=== WORK TO COMPLETE ===
Filter the entries and keep only the lines where the string "Salmonella" appears.

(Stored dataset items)
────
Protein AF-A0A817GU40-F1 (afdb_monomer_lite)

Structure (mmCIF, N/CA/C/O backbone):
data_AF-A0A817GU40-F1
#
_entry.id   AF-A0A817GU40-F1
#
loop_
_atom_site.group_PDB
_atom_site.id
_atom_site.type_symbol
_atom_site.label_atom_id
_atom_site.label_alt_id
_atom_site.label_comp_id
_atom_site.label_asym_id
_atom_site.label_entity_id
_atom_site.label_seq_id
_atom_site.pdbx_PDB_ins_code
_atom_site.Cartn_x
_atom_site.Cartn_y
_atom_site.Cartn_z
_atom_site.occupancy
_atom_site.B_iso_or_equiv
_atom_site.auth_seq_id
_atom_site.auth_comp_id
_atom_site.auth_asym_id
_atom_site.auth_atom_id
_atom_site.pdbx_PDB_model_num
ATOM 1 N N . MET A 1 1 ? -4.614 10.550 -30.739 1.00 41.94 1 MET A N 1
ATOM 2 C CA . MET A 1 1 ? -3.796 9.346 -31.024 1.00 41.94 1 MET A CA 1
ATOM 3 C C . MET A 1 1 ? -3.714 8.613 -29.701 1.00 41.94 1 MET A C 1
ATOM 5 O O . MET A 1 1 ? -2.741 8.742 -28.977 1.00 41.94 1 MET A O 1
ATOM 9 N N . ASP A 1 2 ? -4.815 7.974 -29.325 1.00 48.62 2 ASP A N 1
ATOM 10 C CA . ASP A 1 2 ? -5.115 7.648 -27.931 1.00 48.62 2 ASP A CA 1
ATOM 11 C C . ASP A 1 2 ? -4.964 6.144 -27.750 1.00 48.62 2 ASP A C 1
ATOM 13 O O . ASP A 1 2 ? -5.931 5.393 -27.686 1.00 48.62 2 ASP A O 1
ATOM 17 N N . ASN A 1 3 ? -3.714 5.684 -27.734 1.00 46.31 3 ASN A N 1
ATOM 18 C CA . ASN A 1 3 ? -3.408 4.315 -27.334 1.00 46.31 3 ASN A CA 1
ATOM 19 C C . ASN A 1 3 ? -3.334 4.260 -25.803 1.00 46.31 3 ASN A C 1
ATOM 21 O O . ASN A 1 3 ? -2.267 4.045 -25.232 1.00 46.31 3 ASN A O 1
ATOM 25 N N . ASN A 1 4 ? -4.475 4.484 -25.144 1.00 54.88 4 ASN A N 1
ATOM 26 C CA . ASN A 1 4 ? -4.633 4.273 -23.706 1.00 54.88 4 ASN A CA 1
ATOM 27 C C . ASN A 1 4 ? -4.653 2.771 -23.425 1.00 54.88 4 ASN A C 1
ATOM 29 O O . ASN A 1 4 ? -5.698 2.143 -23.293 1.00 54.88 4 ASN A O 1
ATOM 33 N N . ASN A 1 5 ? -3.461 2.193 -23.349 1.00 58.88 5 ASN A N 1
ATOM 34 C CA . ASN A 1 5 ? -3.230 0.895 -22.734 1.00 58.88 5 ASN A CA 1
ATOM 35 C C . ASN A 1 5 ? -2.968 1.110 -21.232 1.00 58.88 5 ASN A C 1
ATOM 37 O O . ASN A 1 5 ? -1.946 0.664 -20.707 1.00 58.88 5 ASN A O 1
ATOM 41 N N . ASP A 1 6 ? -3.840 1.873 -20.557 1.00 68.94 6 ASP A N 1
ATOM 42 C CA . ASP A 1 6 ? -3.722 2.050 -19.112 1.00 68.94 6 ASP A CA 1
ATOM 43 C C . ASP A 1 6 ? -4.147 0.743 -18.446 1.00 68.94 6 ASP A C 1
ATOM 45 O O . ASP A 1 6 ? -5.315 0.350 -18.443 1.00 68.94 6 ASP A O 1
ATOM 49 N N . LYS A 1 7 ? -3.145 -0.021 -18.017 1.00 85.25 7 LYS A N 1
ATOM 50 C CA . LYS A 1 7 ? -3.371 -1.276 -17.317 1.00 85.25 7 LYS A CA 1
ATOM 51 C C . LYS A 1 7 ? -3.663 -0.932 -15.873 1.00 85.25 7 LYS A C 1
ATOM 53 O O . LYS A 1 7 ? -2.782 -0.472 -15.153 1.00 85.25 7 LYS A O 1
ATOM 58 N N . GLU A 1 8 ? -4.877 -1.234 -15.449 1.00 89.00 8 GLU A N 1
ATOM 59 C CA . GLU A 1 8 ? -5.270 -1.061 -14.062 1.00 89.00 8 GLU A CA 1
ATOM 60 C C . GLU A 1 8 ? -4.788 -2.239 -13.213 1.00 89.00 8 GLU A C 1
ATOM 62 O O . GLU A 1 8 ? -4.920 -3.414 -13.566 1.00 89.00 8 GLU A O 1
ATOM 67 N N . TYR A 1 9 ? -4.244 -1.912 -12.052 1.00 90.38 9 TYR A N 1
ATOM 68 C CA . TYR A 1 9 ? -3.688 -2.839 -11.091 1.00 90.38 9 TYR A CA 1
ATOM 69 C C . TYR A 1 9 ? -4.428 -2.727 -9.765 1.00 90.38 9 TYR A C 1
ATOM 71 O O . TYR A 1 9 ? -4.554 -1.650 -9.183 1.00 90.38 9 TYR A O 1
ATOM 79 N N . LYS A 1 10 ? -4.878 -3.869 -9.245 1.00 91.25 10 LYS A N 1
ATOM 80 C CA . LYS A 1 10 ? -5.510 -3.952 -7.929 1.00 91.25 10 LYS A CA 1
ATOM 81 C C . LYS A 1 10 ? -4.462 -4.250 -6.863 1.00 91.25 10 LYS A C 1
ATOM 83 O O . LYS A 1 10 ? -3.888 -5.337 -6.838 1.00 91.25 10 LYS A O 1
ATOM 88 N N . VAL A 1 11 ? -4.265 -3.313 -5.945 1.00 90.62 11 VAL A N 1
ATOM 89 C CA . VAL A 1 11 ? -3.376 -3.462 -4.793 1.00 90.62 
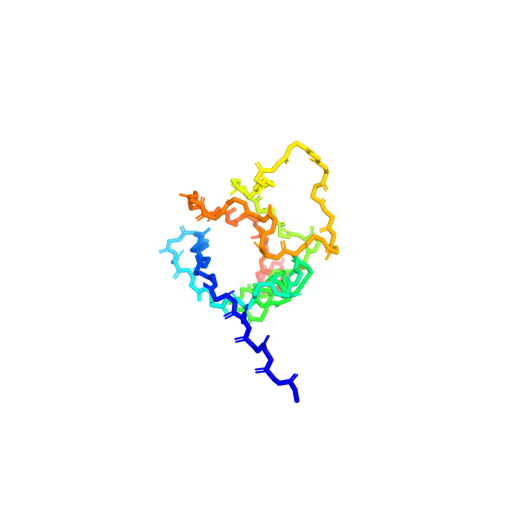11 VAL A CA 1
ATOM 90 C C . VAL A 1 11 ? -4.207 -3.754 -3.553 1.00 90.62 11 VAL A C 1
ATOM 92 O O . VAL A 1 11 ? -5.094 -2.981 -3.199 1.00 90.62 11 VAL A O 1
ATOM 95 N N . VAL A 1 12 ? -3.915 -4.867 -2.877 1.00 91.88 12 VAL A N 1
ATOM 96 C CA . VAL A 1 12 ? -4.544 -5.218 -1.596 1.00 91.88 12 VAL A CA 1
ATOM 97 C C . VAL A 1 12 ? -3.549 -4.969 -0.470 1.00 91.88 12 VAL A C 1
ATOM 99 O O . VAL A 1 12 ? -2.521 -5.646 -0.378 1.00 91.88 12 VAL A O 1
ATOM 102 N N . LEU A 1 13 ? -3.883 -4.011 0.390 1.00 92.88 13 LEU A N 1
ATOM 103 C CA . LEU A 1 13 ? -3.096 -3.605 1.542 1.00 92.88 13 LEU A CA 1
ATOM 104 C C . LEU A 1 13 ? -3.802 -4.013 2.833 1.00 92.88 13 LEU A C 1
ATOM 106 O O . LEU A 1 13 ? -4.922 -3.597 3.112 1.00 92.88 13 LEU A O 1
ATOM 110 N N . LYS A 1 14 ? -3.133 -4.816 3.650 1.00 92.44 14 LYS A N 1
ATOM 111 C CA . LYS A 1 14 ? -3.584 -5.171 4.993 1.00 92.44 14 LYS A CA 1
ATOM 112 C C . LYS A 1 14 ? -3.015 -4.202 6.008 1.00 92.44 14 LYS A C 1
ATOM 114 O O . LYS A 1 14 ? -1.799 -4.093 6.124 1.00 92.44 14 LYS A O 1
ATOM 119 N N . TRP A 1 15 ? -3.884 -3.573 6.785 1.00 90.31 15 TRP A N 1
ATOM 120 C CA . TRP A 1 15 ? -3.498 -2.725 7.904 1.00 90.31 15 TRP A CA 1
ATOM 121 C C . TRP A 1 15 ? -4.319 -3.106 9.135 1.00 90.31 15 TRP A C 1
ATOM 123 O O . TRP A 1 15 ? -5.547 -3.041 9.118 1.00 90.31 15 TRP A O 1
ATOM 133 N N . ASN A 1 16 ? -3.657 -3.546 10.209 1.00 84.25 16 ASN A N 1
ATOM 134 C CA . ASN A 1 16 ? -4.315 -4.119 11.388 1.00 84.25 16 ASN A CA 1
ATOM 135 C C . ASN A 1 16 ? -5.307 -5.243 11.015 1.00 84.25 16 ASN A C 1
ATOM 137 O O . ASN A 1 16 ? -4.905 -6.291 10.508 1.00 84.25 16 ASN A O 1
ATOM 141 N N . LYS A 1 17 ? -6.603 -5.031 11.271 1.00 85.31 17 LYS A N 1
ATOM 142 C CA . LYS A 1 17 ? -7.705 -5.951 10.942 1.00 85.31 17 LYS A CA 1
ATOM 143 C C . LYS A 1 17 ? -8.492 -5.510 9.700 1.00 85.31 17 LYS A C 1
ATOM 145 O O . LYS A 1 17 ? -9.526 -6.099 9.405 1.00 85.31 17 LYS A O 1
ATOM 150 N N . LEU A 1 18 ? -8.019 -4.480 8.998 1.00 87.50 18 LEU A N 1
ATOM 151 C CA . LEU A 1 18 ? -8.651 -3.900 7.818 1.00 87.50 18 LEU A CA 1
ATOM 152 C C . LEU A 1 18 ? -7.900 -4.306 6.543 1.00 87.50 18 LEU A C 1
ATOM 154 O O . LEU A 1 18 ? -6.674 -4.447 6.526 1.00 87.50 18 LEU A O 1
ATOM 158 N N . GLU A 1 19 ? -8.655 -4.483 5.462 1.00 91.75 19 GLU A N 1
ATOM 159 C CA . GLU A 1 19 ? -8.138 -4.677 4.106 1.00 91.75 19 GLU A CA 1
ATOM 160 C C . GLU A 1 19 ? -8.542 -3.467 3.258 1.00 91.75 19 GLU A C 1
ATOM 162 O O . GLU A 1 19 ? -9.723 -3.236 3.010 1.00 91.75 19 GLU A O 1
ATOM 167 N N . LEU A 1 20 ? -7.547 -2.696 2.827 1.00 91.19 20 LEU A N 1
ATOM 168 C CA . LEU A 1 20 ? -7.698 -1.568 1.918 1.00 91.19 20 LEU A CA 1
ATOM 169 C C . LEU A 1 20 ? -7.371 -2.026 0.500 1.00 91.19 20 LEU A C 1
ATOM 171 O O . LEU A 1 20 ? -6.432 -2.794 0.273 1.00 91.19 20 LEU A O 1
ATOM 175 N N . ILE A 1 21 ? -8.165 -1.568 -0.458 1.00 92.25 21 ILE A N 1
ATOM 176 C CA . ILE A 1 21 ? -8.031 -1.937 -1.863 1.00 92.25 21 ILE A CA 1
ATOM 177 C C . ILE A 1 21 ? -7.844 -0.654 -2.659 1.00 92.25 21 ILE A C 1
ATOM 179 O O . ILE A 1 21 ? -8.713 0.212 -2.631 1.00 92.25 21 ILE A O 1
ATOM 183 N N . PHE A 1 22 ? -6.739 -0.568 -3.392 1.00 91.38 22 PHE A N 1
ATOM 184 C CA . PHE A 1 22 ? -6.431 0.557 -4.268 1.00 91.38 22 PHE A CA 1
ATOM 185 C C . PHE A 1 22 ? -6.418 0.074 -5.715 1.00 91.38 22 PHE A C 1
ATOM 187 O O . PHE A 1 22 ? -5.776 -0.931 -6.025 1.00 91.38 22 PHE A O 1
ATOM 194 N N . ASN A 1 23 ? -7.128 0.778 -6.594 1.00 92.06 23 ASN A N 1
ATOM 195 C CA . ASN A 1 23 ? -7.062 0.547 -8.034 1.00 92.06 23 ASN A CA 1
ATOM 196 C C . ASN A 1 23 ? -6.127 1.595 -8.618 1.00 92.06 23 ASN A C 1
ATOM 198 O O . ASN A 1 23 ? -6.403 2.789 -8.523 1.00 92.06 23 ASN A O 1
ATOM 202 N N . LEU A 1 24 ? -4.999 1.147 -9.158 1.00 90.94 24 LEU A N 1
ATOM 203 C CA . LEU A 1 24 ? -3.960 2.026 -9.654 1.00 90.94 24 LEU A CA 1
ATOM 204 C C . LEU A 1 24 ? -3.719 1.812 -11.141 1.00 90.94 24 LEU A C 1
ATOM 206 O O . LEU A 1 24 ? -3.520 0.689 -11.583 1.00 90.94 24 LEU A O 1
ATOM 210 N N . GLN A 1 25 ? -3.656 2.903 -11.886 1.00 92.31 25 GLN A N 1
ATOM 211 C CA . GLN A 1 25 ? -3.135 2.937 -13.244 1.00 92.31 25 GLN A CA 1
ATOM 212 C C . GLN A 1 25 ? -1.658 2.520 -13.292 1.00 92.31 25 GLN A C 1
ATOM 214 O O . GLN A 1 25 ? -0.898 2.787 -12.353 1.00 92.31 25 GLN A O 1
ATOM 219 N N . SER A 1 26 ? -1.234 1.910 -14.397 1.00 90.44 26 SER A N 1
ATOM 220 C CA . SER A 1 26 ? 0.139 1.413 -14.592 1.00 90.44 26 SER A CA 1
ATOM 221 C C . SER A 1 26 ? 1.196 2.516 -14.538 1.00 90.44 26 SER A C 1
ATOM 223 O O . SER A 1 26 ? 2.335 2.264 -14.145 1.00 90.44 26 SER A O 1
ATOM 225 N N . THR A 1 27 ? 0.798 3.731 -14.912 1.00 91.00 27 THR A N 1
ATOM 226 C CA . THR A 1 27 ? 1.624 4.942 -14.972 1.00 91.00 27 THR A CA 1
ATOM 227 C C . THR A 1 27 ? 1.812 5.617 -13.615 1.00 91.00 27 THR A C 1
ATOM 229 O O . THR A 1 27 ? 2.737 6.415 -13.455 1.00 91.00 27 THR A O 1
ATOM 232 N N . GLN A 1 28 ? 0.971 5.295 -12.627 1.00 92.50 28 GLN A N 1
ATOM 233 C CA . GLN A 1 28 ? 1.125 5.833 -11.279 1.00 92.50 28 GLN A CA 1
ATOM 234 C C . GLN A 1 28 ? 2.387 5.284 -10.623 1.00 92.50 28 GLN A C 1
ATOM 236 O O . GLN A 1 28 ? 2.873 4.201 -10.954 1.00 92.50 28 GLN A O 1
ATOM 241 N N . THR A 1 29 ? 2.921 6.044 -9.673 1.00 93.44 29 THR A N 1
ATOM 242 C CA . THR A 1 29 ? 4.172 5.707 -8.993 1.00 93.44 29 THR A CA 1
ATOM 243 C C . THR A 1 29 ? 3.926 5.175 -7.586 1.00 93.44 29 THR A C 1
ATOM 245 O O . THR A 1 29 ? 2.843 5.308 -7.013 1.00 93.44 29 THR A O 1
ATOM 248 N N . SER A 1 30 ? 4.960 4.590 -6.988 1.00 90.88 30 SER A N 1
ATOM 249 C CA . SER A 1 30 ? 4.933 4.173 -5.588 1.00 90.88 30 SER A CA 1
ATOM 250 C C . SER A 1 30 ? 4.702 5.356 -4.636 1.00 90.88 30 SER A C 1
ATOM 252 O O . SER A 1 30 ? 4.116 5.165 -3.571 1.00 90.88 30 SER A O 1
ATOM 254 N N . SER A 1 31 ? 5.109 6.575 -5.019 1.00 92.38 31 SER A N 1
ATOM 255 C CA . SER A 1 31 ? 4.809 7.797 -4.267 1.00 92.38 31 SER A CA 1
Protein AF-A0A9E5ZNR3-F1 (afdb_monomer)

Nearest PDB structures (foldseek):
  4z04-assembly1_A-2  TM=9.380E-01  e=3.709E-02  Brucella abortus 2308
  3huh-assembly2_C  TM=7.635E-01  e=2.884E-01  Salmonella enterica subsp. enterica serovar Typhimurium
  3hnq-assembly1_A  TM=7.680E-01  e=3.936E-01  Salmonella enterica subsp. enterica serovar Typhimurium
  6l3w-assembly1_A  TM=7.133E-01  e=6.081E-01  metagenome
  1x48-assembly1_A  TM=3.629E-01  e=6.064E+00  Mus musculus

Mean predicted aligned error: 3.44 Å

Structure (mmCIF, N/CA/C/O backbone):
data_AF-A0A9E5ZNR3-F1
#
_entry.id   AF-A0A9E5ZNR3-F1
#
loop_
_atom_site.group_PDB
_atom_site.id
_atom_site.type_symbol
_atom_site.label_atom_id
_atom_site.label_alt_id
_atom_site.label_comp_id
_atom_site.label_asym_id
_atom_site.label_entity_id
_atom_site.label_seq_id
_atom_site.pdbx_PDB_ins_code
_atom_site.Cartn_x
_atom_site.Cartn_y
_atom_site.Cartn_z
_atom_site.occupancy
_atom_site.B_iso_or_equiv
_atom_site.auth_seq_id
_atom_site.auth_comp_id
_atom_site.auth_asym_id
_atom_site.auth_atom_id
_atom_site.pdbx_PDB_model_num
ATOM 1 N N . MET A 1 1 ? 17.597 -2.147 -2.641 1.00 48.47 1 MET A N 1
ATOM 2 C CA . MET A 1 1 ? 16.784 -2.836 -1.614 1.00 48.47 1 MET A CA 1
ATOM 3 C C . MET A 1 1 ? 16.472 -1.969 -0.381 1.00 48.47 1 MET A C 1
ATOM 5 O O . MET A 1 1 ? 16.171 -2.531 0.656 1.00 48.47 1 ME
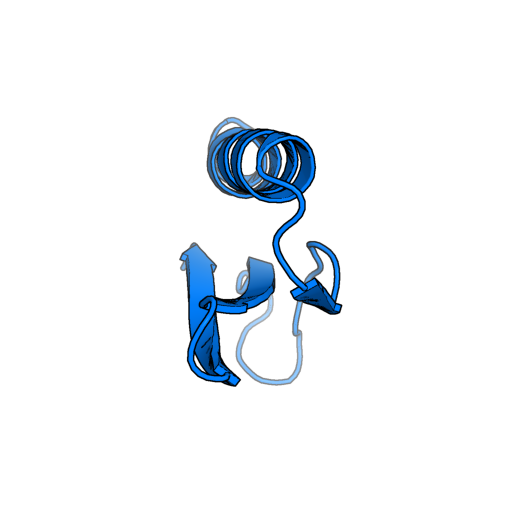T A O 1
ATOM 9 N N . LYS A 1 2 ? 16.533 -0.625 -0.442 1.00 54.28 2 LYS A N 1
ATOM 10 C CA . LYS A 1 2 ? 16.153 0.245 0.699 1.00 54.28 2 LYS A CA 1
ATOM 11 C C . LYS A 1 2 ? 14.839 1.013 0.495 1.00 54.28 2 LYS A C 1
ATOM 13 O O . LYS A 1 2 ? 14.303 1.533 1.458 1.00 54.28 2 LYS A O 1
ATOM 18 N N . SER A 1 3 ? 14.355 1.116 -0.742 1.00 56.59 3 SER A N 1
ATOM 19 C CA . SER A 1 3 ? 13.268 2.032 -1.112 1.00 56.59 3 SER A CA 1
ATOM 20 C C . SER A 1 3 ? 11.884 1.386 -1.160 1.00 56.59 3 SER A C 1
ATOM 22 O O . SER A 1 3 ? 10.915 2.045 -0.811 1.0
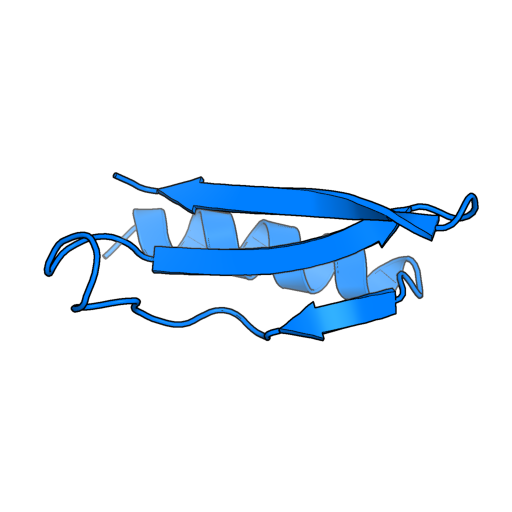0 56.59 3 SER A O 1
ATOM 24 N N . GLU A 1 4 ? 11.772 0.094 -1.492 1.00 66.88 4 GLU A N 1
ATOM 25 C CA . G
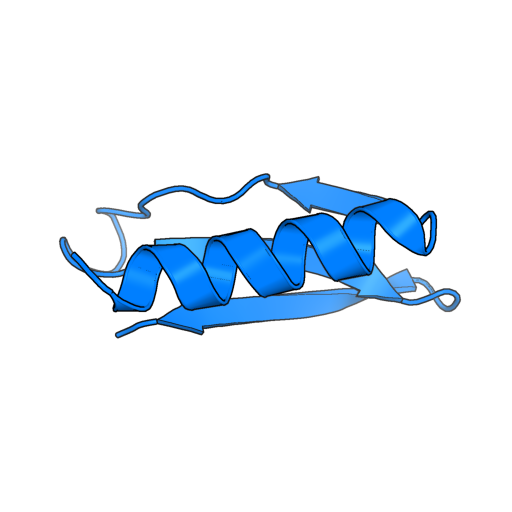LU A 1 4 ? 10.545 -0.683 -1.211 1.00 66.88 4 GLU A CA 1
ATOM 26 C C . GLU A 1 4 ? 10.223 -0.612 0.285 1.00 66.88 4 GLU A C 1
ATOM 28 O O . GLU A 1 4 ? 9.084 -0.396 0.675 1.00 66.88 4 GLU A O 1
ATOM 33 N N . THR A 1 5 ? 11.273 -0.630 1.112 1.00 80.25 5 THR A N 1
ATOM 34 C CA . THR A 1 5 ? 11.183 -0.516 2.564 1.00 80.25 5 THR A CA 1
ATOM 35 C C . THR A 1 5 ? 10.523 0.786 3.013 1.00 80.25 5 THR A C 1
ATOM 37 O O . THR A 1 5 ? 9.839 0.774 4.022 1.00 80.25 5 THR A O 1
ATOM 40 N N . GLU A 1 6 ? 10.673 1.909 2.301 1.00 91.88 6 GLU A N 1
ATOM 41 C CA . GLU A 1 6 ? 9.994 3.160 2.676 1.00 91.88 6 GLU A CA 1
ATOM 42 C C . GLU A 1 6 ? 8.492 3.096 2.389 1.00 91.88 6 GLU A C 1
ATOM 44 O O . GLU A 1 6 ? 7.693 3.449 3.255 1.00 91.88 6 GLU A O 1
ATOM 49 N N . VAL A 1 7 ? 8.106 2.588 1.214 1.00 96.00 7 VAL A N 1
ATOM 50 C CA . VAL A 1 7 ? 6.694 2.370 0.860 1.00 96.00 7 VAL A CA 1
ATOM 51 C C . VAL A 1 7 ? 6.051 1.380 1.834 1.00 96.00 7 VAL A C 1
────
=== TASK RESPONSE ===
  3huh-assembly2_C  TM=7.635E-01  e=2.884E-01  Salmonella enterica subsp. enterica serovar Typhimurium
  3hnq-assembly1_A  TM=7.680E-01  e=3.936E-01  Salmonella enterica subsp. enterica serovar Typhimurium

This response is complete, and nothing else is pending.